The latter case obviously provide larger current than the previuos one.

Base current

The recombination ratio is nearly constant. In other words, the number of electrons lost in recombination is proportional to the density ($e^{V_{BE}/kT}$), the more electrons come, the more holes would be combined, which is natural to admit.

After the recombination, base lost certain holes, and as a responding, the external circuit injects some to maintain it. So the extra current $I_B$ is proportional to the rate of losing holes, i.e. $\propto$ recombination ratio $\propto$ density.

$\mathtt{Q}$:Why is recombination happening?
$\mathtt{A}$:Because the holes aren’t fixed, some will drift to the emitter, and the drifting rate is also proportional to the density.

In conclusion, $I_B$ is proportional to the density
$$
I_B\propto e^{V_{BE}/V_T}
$$
as from the above section:
$$
I_C\propto e^{V_{BE}/V_T}
$$
The $I_C$ and $I_B$ could be linked by a coefficient $\beta$.

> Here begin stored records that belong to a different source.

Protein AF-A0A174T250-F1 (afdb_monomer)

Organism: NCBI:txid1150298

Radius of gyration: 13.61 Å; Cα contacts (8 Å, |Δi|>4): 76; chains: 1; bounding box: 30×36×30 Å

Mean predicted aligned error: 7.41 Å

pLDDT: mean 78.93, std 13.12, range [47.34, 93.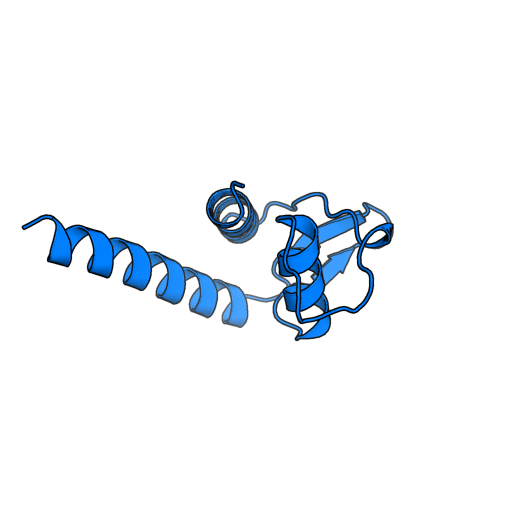5]

Nearest PDB structures (foldseek):
  5f8e-assembly2_C  TM=6.180E-01  e=8.890E-01  Mycobacterium tuberculosis H37Rv
  5tjj-assembly1_B  TM=5.454E-01  e=1.800E+00  Alicyclobacillus acidocaldarius subsp. acidocaldarius DSM 446
  5y6i-assembly1_A  TM=5.006E-01  e=2.047E+00  Pseudomonas aeruginosa
  3s2w-assembly3_E  TM=3.544E-01  e=3.646E+00  Methanosarcina mazei Go1

Solvent-accessible surface area (backbone atoms only — not comparable to full-atom values): 4855 Å² total; per-residue (Å²): 131,62,53,68,58,51,50,54,43,22,68,74,72,42,69,40,81,44,62,62,88,75,55,78,85,57,90,84,65,78,84,48,54,40,44,53,54,44,49,37,33,77,71,66,62,28,39,73,43,80,90,78,38,23,36,30,58,80,48,69,68,57,42,48,53,53,50,51,55,52,50,51,53,51,53,51,52,63,59,72,77,102

Structure (mmCIF, N/CA/C/O backbone):
data_AF-A0A174T250-F1
#
_entry.id   AF-A0A174T250-F1
#
loop_
_atom_site.group_PDB
_atom_site.id
_atom_site.type_symbol
_atom_site.label_atom_id
_atom_site.label_alt_id
_atom_site.label_comp_id
_atom_site.label_asym_id
_atom_site.label_entity_id
_atom_site.label_seq_id
_atom_site.pdbx_PDB_ins_code
_atom_site.Cartn_x
_atom_site.Cartn_y
_atom_site.Cartn_z
_atom_site.occupancy
_atom_site.B_iso_or_equiv
_atom_site.auth_seq_id
_atom_site.auth_comp_id
_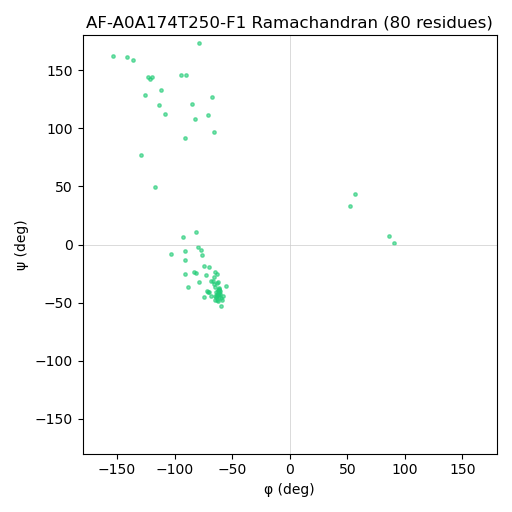atom_site.auth_asym_id
_atom_site.auth_atom_id
_atom_site.pdbx_PDB_model_num
ATOM 1 N N . MET A 1 1 ? 2.225 13.238 -7.431 1.00 55.00 1 MET A N 1
ATOM 2 C CA . MET A 1 1 ? 2.242 11.957 -6.686 1.00 55.00 1 MET A CA 1
ATOM 3 C C . MET A 1 1 ? 0.975 11.899 -5.850 1.00 55.00 1 MET A C 1
ATOM 5 O O . MET A 1 1 ? 0.891 12.643 -4.889 1.00 55.00 1 MET A O 1
ATOM 9 N N . HIS A 1 2 ? -0.015 11.088 -6.228 1.00 70.44 2 HIS A N 1
ATOM 10 C CA . HIS A 1 2 ? -1.302 10.994 -5.513 1.00 70.44 2 HIS A CA 1
ATOM 11 C C . HIS A 1 2 ? -1.509 9.594 -4.931 1.00 70.44 2 HIS A C 1
ATOM 13 O O . HIS A 1 2 ? -2.537 8.964 -5.142 1.00 70.44 2 HIS A O 1
ATOM 19 N N . ILE A 1 3 ? -0.498 9.092 -4.219 1.00 80.69 3 ILE A N 1
ATOM 20 C CA . ILE A 1 3 ? -0.557 7.758 -3.615 1.00 80.69 3 ILE A CA 1
ATOM 21 C C . ILE A 1 3 ? -1.698 7.635 -2.598 1.00 80.69 3 ILE A C 1
ATOM 23 O O . ILE A 1 3 ? -2.376 6.620 -2.568 1.00 80.69 3 ILE A O 1
ATOM 27 N N . ILE A 1 4 ? -1.961 8.689 -1.819 1.00 82.56 4 ILE A N 1
ATOM 28 C CA . ILE A 1 4 ? -3.052 8.705 -0.835 1.00 82.56 4 ILE A CA 1
ATOM 29 C C . ILE A 1 4 ? -4.404 8.538 -1.538 1.00 82.56 4 ILE A C 1
ATOM 31 O O . ILE A 1 4 ? -5.232 7.749 -1.100 1.00 82.56 4 ILE A O 1
ATOM 35 N N . THR A 1 5 ? -4.606 9.218 -2.669 1.00 85.38 5 THR A N 1
ATOM 36 C CA . THR A 1 5 ? -5.823 9.075 -3.477 1.00 85.38 5 THR A CA 1
ATOM 37 C C . THR A 1 5 ? -5.977 7.651 -4.003 1.00 85.38 5 THR A C 1
ATOM 39 O O . THR A 1 5 ? -7.059 7.089 -3.894 1.00 85.38 5 THR A O 1
ATOM 42 N N . ASP A 1 6 ? -4.896 7.038 -4.497 1.00 87.75 6 ASP A N 1
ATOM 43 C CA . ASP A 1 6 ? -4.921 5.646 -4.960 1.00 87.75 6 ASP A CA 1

Proof of the Density Profile

The common case with **recombination**. Firstly we suppose naturally: $$ \text{flow}=-\nabla n $$ $\Delta\text{flow}$ of a segment $\Delta x$ is equal to the recombination rate (RHS) $\propto $ the volume of the segment and the density of the carriers, i.e. $$ (-\frac{\partial n}{\partial x} \left.\right\vert_x)-(-\frac{\partial n}{\partial x}\left.\right\vert_{x+\Delta x})=k\Delta x n $$ where k>0. Thus: $$ \frac{\partial^2 n}{\partial x^2}-kn=0 $$ This ode is quite easy to solve, with the form of exponential term: $$ n=C_1 e^{\sqrt{k}x}+C_2 e^{-\sqrt{k}x} $$ considering the _Boundary Condition_, easy to throw the first term out and derive the **exponentially decreasing profile**.

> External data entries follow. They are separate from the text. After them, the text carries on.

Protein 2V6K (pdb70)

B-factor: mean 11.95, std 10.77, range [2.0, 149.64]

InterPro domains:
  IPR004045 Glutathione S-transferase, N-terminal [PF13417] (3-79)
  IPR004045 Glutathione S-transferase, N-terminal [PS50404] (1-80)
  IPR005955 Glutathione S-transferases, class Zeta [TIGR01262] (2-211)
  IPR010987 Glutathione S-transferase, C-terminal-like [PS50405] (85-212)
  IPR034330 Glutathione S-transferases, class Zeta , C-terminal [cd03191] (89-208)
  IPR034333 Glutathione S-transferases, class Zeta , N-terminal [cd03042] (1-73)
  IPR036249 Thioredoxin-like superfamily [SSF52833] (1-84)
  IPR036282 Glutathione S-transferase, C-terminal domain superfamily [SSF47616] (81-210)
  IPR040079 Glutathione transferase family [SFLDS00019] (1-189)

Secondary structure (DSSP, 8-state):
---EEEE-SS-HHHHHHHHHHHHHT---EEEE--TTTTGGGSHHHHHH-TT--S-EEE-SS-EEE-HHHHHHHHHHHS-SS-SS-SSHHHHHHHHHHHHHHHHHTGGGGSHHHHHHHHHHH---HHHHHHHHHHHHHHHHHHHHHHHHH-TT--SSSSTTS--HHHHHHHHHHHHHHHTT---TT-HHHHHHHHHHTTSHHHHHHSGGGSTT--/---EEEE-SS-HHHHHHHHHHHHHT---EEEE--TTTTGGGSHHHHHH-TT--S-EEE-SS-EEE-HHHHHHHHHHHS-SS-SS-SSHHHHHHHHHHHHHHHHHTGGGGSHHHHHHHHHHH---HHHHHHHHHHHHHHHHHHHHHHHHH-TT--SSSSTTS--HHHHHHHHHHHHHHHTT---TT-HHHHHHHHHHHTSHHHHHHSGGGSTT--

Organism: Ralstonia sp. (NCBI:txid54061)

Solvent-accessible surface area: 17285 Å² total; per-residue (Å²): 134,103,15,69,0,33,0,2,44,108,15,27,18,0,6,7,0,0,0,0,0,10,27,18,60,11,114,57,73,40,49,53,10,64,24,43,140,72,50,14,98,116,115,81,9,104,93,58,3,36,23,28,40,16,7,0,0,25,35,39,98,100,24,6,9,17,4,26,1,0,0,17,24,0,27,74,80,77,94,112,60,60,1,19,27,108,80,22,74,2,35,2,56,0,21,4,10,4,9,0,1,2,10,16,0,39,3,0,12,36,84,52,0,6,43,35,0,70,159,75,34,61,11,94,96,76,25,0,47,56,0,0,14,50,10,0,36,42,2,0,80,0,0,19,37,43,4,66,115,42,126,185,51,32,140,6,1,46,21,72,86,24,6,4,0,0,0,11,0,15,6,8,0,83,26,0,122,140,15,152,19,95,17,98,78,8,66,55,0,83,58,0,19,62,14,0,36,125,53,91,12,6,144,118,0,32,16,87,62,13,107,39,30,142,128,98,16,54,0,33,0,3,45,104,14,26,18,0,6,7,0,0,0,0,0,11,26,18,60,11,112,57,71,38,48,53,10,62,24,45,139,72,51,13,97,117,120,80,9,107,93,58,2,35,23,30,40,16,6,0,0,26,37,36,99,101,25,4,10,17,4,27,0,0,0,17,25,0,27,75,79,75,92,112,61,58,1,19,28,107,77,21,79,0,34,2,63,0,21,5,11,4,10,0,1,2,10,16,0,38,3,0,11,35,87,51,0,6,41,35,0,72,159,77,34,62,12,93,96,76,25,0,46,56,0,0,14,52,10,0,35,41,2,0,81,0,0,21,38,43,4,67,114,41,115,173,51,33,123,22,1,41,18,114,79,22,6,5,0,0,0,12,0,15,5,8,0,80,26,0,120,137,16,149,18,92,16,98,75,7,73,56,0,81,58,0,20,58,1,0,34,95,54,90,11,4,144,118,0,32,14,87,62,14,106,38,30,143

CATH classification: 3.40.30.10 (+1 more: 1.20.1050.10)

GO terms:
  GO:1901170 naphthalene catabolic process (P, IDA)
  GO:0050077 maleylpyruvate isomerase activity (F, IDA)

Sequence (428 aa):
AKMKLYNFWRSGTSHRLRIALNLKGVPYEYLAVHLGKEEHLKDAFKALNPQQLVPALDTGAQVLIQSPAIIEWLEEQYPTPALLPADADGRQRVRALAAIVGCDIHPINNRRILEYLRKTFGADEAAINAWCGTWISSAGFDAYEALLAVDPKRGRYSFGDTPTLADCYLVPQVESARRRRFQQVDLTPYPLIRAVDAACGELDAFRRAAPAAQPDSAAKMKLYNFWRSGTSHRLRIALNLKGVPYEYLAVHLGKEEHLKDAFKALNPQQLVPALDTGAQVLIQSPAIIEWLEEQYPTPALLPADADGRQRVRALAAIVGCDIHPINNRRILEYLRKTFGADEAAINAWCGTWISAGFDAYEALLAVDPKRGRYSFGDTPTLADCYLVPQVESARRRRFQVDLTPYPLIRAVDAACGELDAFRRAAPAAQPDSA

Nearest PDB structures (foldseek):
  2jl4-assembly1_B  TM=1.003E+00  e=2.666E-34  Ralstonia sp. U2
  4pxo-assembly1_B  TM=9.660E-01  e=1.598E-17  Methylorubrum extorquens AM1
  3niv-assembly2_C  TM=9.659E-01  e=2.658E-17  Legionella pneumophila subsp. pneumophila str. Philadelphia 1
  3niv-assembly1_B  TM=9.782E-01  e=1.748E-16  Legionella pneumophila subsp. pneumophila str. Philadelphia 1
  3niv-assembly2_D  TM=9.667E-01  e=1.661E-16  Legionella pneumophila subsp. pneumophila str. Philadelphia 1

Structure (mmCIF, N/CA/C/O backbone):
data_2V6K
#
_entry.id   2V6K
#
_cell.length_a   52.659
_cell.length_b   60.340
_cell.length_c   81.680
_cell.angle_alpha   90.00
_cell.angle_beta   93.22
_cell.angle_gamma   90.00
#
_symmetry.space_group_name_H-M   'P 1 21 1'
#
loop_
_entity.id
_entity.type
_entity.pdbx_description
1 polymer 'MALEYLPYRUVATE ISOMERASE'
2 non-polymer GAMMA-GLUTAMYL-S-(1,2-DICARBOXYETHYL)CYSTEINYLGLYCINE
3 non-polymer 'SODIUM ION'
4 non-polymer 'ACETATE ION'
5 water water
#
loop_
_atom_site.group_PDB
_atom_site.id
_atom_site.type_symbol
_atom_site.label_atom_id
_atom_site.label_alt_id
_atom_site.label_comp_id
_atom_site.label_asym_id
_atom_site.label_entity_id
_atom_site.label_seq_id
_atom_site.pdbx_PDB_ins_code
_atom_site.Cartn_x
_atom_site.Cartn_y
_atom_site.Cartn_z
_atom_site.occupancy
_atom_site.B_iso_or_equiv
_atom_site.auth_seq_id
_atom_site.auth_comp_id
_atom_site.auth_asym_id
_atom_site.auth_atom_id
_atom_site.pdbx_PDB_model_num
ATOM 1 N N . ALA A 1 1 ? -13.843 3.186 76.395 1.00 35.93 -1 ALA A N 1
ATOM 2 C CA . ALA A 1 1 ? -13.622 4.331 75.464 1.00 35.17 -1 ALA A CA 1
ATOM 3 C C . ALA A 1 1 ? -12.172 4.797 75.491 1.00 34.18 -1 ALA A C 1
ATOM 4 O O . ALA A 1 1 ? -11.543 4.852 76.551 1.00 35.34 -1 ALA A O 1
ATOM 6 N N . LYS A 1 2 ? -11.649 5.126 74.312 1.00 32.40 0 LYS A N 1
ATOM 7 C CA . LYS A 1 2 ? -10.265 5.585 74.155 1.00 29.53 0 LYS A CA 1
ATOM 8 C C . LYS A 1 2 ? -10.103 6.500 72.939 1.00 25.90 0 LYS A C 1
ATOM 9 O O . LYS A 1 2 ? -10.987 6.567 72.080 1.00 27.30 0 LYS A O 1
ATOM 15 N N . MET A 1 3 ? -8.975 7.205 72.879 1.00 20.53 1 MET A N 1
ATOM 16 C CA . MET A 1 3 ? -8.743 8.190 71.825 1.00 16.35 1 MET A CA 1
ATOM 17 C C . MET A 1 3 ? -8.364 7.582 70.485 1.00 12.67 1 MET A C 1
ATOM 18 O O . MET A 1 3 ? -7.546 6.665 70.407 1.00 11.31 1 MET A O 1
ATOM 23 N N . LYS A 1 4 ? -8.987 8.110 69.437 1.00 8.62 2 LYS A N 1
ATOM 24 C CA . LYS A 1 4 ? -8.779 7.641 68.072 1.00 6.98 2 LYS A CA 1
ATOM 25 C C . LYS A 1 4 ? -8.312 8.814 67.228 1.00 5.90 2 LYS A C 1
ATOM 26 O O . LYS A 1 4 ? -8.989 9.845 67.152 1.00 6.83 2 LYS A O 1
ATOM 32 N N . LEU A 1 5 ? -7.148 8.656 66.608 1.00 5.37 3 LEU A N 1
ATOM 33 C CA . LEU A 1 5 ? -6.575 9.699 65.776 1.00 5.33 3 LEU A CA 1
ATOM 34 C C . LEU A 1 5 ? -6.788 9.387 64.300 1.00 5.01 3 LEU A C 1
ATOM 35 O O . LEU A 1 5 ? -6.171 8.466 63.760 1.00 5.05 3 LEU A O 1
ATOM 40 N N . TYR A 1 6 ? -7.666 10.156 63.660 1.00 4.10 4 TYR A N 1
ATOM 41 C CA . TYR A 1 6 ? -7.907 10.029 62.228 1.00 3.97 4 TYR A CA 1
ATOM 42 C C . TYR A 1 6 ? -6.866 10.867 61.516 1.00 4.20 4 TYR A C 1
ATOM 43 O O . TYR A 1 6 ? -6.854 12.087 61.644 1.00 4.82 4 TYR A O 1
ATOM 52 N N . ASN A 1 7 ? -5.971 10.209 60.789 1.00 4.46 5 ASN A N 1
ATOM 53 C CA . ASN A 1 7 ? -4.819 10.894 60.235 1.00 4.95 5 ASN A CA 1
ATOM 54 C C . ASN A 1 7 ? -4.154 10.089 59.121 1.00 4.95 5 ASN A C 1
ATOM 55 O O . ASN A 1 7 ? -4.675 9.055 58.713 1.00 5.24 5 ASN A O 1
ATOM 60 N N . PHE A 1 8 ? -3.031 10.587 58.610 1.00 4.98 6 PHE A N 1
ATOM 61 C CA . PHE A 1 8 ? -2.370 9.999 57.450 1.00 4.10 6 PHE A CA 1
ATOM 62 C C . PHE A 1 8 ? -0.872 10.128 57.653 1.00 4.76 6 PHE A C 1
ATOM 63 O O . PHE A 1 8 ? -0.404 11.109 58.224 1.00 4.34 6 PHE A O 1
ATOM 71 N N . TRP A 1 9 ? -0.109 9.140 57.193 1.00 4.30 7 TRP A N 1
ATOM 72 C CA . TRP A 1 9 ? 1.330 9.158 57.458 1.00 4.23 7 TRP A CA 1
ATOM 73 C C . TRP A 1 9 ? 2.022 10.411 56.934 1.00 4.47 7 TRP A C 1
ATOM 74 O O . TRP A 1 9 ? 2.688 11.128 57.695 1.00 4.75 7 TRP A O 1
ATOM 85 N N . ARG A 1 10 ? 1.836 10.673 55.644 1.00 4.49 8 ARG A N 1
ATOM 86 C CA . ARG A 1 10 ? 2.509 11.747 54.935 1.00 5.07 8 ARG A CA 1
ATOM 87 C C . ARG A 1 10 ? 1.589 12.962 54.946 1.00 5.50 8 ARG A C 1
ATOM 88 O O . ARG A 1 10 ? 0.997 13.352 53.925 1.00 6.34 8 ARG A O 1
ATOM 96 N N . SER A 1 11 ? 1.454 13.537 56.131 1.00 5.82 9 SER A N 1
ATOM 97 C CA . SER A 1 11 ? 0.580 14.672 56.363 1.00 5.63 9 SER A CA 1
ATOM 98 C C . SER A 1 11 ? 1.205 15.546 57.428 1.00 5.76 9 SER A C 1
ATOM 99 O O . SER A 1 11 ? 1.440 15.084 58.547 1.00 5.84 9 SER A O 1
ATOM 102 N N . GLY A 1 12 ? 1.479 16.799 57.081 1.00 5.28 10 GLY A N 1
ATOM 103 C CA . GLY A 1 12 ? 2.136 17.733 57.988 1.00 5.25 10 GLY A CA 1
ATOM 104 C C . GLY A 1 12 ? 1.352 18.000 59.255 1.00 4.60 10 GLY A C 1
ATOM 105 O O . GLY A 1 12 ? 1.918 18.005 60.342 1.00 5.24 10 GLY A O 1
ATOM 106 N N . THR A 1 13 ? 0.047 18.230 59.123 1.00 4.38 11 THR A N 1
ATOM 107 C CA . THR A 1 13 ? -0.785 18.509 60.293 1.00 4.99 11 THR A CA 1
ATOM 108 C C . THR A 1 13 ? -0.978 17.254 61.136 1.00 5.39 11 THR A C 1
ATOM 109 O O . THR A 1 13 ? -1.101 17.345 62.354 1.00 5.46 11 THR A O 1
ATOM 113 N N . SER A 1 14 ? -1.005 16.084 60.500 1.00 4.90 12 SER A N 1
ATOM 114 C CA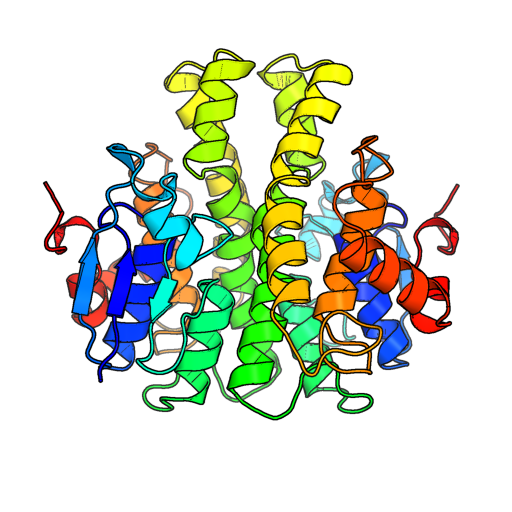 . SER A 1 14 ? -1.059 14.826 61.250 1.00 4.59 12 SER A CA 1
ATOM 115 C C . SER A 1 14 ? 0.221 14.633 62.048 1.00 4.74 12 SER A C 1
ATOM 116 O O . SER A 1 14 ? 0.183 14.307 63.231 1.00 5.17 12 SER A O 1
ATOM 119 N N . HIS A 1 15 ? 1.353 14.820 61.379 1.00 4.49 13 HIS A N 1
ATOM 120 C CA . HIS A 1 15 ? 2.687 14.730 61.969 1.00 4.25 13 HIS A CA 1
ATOM 121 C C . HIS A 1 15 ? 2.804 15.683 63.166 1.00 4.33 13 HIS A C 1
ATOM 122 O O . HIS A 1 15 ? 3.264 15.280 64.244 1.00 4.26 13 HIS A O 1
ATOM 129 N N . ARG A 1 16 ? 2.361 16.927 62.971 1.00 4.50 14 ARG A N 1
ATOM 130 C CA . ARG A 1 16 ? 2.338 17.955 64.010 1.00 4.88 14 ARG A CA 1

What if there’s no recombination at all?
The RHS$=0$ which implies:
$$
\frac{\partial^2 n}{\partial x^2}=0
$$
The solution is simple:
$$
n=kx+b
$$
which is precisely the linear profile.

Engineering models

Operational Amplifier

differential-input, single-ended-output

An ideal Op Amp has infinite input impedance, because the input current is zero, which is the denominator in the definition of input impedance.

Its output impedance is zero, because the output voltage is $A(v_2-v_1)$, and no matter how large the load resistance is (i.e. no matter how large the current is), the output voltage won’t change as long as the input remains. This means that the impedance has to be zero.

Also the common mode rejection ($K_{CMR}$) is infinite.

An important characteristic of op amps is that they are direct-coupled or dc amplifiers.

The ideal op amp should have a gain A whose value is very large and ideally infinite.

One may justifiably ask: If the gain A is infinite, how are we going to use the op amp?
The answer is very simple: In almost all applications the op amp will not be used alone in a so-called open-loop configuration.
Rather, we will use other components to apply feedback to close the loop around the op amp.

The bandwidth shall be regarded as infinite too.

virtual short circuit
If we assume that the circuit is working and producing a finite output voltage at terminal 3, then the voltage between the op-amp input terminals should be negligibly small and ideally zero.
$$v_2-v_1=\frac{v_o}{A}=0
$$
We speak of this as the two input terminals “tracking each other in potential.”

Use the closed-loop method, we are trading gain for accuracy!

Also we may derive like this: suppose the gain is finite $A$ first, and as $v_{(+)}-v_{(-)}=\frac{v_o}{A}$, which is $v_{(-)}=-\frac{v_o}{A}$.
and the current shall be $iR_1=v_I-v_{(-)}$, and $iR2=v_{(-)}-v_o$, hence the final gain is:
$$
A_f=\frac{v_o}{v_I}=\frac{-R_2/R_1}{1+(1+R_2/R_1)/A}\to -\frac{R_2}{R_1}
$$
Besides the input resistance shall be $R_1$, as by definition: $\frac{V_I-0}{i}=R_1$. The output resistance remains zero still, because the output voltage is irrelevant to the output current.

for this the analysis yields $A_f=1+\frac{R_2}{R_1}$. Besides the input resistance is infinite, as no current flows in. The output resistance is zero still, by the same reason as above.